Atomic Simulations of (8,0)CNT-Graphene by SCC-DFTB Algorithm

Round 1

Reviewer 1 Report

The paper presents research on atomic simulations of the (8,0) carbon nanotubes connected to the graphene having different topology defects by SCC-DFTB algorithm. The presentation of methods and scientific results in the current form is satisfactory for publication in the Nanomaterials journal. The minor and significant drawbacks to be addressed can be specified as follows:
1.    Lines 39, 42, and 44 (see also all the manuscript). (i) Problem with citing papers. Would you please remove the names and leave only the last names? For example, Ahmed A. Maarouf ---> Maarouf. (ii) et al ---> et al. (dot after al).
2.    Introduction. No information about “pillared graphene”.
Google research – graphics – keywords: “pillared graphene”.
Froudakis’ work is available.
Google research – graphics – keywords: “pillared graphene Froudakis”.
3.    Introduction. Many works on defects on/in “pillared graphene” were omitted.
Google research – graphics – keywords: “pillared graphene defects”.
4.    Page 5, Fig. 1. Have periodic conditions been taken into account for these structures? If not, please answer the following question: What would be the impact of considering periodic conditions on stabilising the graphene-like fragment (Figs. 3 and 4?
5.    Page 9, Tab. 1, table captions.
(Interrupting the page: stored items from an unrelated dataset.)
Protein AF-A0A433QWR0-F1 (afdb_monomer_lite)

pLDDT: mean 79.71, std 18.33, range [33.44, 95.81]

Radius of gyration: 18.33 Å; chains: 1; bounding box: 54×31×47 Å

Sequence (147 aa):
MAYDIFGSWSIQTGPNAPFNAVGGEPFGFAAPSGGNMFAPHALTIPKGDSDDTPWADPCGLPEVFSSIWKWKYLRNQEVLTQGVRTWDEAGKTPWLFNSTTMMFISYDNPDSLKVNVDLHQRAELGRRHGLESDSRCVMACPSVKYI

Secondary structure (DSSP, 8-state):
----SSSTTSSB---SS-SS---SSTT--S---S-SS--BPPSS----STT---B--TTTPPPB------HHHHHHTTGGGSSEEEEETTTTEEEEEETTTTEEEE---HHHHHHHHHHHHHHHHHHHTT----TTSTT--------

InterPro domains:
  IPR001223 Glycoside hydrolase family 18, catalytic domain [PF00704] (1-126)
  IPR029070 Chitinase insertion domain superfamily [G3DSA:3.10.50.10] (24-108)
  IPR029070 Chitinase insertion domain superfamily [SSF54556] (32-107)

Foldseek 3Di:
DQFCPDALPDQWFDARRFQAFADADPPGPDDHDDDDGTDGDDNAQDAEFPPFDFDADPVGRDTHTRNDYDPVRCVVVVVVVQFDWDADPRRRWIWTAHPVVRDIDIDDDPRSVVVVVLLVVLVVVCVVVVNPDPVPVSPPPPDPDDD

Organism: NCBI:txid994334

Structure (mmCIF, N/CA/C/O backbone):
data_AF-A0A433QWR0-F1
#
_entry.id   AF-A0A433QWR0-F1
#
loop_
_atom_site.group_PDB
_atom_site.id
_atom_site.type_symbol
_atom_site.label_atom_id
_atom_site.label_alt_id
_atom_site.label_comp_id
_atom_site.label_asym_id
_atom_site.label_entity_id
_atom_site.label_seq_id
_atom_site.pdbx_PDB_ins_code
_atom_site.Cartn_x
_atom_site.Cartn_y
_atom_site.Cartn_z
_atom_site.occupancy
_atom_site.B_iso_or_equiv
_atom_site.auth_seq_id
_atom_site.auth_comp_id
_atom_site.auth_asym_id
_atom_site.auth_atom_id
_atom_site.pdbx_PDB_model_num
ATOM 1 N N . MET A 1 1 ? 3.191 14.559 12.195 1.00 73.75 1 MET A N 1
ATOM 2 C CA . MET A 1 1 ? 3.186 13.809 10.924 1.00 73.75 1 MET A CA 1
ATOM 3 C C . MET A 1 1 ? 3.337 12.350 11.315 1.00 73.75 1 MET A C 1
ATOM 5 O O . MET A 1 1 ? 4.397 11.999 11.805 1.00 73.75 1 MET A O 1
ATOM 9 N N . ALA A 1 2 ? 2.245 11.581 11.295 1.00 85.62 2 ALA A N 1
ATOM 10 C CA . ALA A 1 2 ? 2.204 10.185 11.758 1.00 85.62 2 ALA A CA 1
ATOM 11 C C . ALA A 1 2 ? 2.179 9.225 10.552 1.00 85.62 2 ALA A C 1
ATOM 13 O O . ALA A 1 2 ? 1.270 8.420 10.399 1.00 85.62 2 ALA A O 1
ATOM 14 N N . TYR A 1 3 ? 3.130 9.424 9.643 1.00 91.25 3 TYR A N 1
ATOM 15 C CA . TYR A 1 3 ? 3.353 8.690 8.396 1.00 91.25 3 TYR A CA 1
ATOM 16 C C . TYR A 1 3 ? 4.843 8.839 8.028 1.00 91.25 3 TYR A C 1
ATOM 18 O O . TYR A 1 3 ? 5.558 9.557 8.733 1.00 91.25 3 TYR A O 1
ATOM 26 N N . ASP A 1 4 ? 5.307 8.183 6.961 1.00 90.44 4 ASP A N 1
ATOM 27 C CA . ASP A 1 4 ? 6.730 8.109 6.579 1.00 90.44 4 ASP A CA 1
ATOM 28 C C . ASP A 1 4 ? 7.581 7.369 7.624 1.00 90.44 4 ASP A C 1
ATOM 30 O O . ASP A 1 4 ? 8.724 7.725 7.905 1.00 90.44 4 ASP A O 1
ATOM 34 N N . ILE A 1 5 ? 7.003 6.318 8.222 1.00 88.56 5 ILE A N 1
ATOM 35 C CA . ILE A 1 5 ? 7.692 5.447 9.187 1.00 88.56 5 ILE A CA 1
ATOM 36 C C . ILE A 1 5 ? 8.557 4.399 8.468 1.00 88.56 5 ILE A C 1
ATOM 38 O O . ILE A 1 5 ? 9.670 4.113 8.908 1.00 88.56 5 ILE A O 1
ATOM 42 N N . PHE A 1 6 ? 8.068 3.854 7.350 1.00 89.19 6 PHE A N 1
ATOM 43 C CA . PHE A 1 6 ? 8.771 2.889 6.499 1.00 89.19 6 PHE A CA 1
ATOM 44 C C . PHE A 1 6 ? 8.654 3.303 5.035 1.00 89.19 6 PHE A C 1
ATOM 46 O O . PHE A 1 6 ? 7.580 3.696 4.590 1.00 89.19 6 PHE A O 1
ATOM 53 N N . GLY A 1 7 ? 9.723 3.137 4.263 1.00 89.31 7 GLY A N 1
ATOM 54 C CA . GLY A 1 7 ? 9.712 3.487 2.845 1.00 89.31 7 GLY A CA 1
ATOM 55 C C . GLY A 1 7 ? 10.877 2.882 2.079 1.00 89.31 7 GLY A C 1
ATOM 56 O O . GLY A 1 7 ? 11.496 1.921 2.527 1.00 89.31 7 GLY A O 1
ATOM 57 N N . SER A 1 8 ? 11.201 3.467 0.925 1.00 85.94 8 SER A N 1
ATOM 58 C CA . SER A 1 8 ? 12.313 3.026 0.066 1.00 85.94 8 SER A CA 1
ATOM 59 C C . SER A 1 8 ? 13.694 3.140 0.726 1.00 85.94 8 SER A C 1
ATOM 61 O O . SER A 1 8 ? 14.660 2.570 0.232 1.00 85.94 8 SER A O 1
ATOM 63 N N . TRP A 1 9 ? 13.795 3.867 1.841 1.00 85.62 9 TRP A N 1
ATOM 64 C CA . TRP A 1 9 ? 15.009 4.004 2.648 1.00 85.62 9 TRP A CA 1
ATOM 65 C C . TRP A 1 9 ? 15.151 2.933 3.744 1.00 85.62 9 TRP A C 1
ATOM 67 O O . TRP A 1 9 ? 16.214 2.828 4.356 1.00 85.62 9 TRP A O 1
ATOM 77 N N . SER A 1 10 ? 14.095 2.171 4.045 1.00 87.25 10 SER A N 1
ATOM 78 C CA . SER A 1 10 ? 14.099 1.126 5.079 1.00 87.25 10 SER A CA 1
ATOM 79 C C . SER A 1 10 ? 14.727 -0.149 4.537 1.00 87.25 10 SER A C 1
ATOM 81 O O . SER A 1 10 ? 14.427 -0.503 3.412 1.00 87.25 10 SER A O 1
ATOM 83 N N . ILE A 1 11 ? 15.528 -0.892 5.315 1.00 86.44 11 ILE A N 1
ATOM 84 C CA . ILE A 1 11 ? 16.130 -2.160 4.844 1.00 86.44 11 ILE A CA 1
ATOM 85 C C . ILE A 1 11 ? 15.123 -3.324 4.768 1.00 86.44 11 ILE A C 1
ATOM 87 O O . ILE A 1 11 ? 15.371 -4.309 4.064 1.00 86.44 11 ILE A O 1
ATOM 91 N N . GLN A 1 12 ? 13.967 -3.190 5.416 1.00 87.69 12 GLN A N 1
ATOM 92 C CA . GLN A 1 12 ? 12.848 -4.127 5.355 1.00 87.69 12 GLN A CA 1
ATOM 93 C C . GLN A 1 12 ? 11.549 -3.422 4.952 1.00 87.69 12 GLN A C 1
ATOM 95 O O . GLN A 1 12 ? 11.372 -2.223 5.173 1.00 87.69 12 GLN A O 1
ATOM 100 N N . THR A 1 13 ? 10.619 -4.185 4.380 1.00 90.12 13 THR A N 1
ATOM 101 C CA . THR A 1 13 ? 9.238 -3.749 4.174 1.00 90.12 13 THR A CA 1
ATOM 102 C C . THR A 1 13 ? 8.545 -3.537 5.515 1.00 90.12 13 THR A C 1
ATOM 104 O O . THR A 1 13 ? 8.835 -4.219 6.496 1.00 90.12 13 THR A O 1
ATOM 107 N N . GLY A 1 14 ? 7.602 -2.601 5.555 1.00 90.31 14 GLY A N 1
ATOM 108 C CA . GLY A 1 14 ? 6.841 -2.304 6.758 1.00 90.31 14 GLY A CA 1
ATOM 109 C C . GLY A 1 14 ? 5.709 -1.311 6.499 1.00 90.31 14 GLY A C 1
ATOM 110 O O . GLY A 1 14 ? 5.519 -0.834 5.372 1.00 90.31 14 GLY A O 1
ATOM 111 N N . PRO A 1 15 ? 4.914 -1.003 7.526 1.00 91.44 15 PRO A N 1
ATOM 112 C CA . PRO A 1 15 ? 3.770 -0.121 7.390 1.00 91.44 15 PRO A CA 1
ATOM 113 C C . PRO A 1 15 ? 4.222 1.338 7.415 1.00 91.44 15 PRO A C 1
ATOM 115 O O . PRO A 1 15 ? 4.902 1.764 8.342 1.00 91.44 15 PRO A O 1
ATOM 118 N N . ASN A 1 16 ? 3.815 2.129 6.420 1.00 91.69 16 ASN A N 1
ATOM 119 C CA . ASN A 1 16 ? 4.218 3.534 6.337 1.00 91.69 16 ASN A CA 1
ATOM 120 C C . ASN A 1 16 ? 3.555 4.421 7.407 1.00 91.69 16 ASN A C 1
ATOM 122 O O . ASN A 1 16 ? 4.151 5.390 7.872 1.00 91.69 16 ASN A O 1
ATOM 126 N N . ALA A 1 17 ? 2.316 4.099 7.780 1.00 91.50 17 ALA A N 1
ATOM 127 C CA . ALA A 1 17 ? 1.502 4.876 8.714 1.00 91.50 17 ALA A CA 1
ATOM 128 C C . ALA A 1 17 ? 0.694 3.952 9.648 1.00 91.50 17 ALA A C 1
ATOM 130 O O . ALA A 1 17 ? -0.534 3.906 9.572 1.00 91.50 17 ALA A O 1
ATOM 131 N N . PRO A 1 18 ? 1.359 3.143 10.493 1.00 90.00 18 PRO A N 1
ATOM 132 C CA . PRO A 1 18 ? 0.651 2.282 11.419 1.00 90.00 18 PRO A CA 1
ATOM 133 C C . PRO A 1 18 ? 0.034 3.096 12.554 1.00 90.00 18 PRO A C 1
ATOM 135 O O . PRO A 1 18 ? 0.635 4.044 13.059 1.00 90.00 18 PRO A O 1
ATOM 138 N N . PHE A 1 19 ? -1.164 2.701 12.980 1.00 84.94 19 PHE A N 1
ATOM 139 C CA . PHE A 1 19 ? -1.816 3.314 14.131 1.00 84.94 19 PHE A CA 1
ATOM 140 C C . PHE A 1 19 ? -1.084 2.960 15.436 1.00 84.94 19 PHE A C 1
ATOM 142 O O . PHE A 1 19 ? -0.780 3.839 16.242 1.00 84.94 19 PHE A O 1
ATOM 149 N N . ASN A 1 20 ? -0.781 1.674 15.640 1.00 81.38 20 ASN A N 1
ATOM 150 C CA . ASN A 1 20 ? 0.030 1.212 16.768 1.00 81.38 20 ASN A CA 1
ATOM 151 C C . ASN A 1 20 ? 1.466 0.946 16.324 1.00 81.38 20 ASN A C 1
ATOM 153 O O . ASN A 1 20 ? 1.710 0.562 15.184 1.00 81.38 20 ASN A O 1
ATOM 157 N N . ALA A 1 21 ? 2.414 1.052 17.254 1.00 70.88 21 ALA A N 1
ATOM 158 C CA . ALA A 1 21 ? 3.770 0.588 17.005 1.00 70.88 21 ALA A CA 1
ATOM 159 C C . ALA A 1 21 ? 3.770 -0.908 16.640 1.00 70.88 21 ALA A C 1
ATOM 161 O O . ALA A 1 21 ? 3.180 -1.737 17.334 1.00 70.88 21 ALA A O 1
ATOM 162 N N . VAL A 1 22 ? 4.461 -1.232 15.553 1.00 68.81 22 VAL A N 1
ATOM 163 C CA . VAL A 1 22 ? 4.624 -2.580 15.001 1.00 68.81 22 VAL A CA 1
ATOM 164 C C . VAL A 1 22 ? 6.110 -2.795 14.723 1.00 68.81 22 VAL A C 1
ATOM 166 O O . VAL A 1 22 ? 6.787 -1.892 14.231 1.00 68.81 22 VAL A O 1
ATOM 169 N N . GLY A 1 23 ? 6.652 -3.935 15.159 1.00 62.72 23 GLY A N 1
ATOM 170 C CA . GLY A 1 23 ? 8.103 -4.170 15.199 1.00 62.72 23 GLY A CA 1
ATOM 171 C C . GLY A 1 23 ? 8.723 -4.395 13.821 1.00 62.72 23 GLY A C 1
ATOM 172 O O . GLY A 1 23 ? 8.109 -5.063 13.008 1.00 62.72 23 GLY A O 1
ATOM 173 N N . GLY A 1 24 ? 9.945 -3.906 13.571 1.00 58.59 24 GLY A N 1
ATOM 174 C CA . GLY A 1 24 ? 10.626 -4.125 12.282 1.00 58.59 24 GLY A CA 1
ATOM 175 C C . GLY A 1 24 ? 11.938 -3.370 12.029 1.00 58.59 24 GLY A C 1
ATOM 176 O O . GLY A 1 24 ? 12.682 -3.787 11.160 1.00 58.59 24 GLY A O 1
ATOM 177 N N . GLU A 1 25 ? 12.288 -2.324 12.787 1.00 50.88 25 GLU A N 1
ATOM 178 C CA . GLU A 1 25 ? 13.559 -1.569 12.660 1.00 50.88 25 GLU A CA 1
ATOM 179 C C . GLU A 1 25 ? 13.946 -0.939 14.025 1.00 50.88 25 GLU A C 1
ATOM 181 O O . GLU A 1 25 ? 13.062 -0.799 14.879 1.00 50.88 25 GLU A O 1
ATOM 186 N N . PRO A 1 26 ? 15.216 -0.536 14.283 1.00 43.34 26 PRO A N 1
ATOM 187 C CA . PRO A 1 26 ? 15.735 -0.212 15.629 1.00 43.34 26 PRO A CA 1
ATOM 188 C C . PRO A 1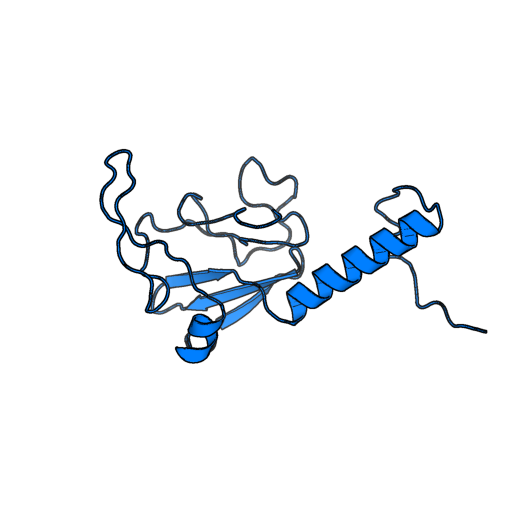 26 ? 15.103 1.001 16.341 1.00 43.34 26 PRO A C 1
ATOM 190 O O . PRO A 1 26 ? 15.445 1.273 17.490 1.00 43.34 26 PRO A O 1
ATOM 193 N N . PHE A 1 27 ? 14.169 1.708 15.699 1.00 47.50 27 PHE A N 1
ATOM 194 C CA . PHE A 1 27 ? 13.426 2.834 16.279 1.00 47.50 27 PHE A CA 1
ATOM 195 C C . PHE A 1 27 ? 11.934 2.536 16.534 1.00 47.50 27 PHE A C 1
ATOM 197 O O . PHE A 1 27 ? 11.205 3.410 17.001 1.00 47.50 27 PHE A O 1
ATOM 204 N N . GLY A 1 28 ? 11.468 1.307 16.276 1.00 44.28 28 GLY A N 1
ATOM 205 C CA . GLY A 1 28 ? 10.117 0.855 16.613 1.00 44.28 28 GLY A CA 1
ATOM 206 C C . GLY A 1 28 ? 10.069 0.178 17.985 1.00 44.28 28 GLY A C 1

What does “Y” and “N” mean?
6.    Line 179. Equ. ---> Eq.
7.    Lines 71 – 76. The goals were not clearly stated.
8.    Lines 74 – 76. “The data from atomic simulations contribute to the experimental characterization at atomic scale.” What experimental works do the presented results confirm?
9.    Line 236. What program was used to prepare Figs. 1-4? VMD?
10.    Line 245. Link?
11.    Fig. 8. Mulliken Population ---> Mulliken population.
12.    Conclusions. No reference to the experiment. 

Author Response

Dear Reviewer :

Thank you very much for sending us the constructive report of our manuscript (manuscript code Nanomaterials-1351761). We have followed all suggestions by the reviewer on a point-to-point basis and hope that the paper thereby can be accepted for publication in NANOMATERIALS. The changes that we have made are marked by red in the revised manuscript. In detail, We have made a detailed description in the attachment.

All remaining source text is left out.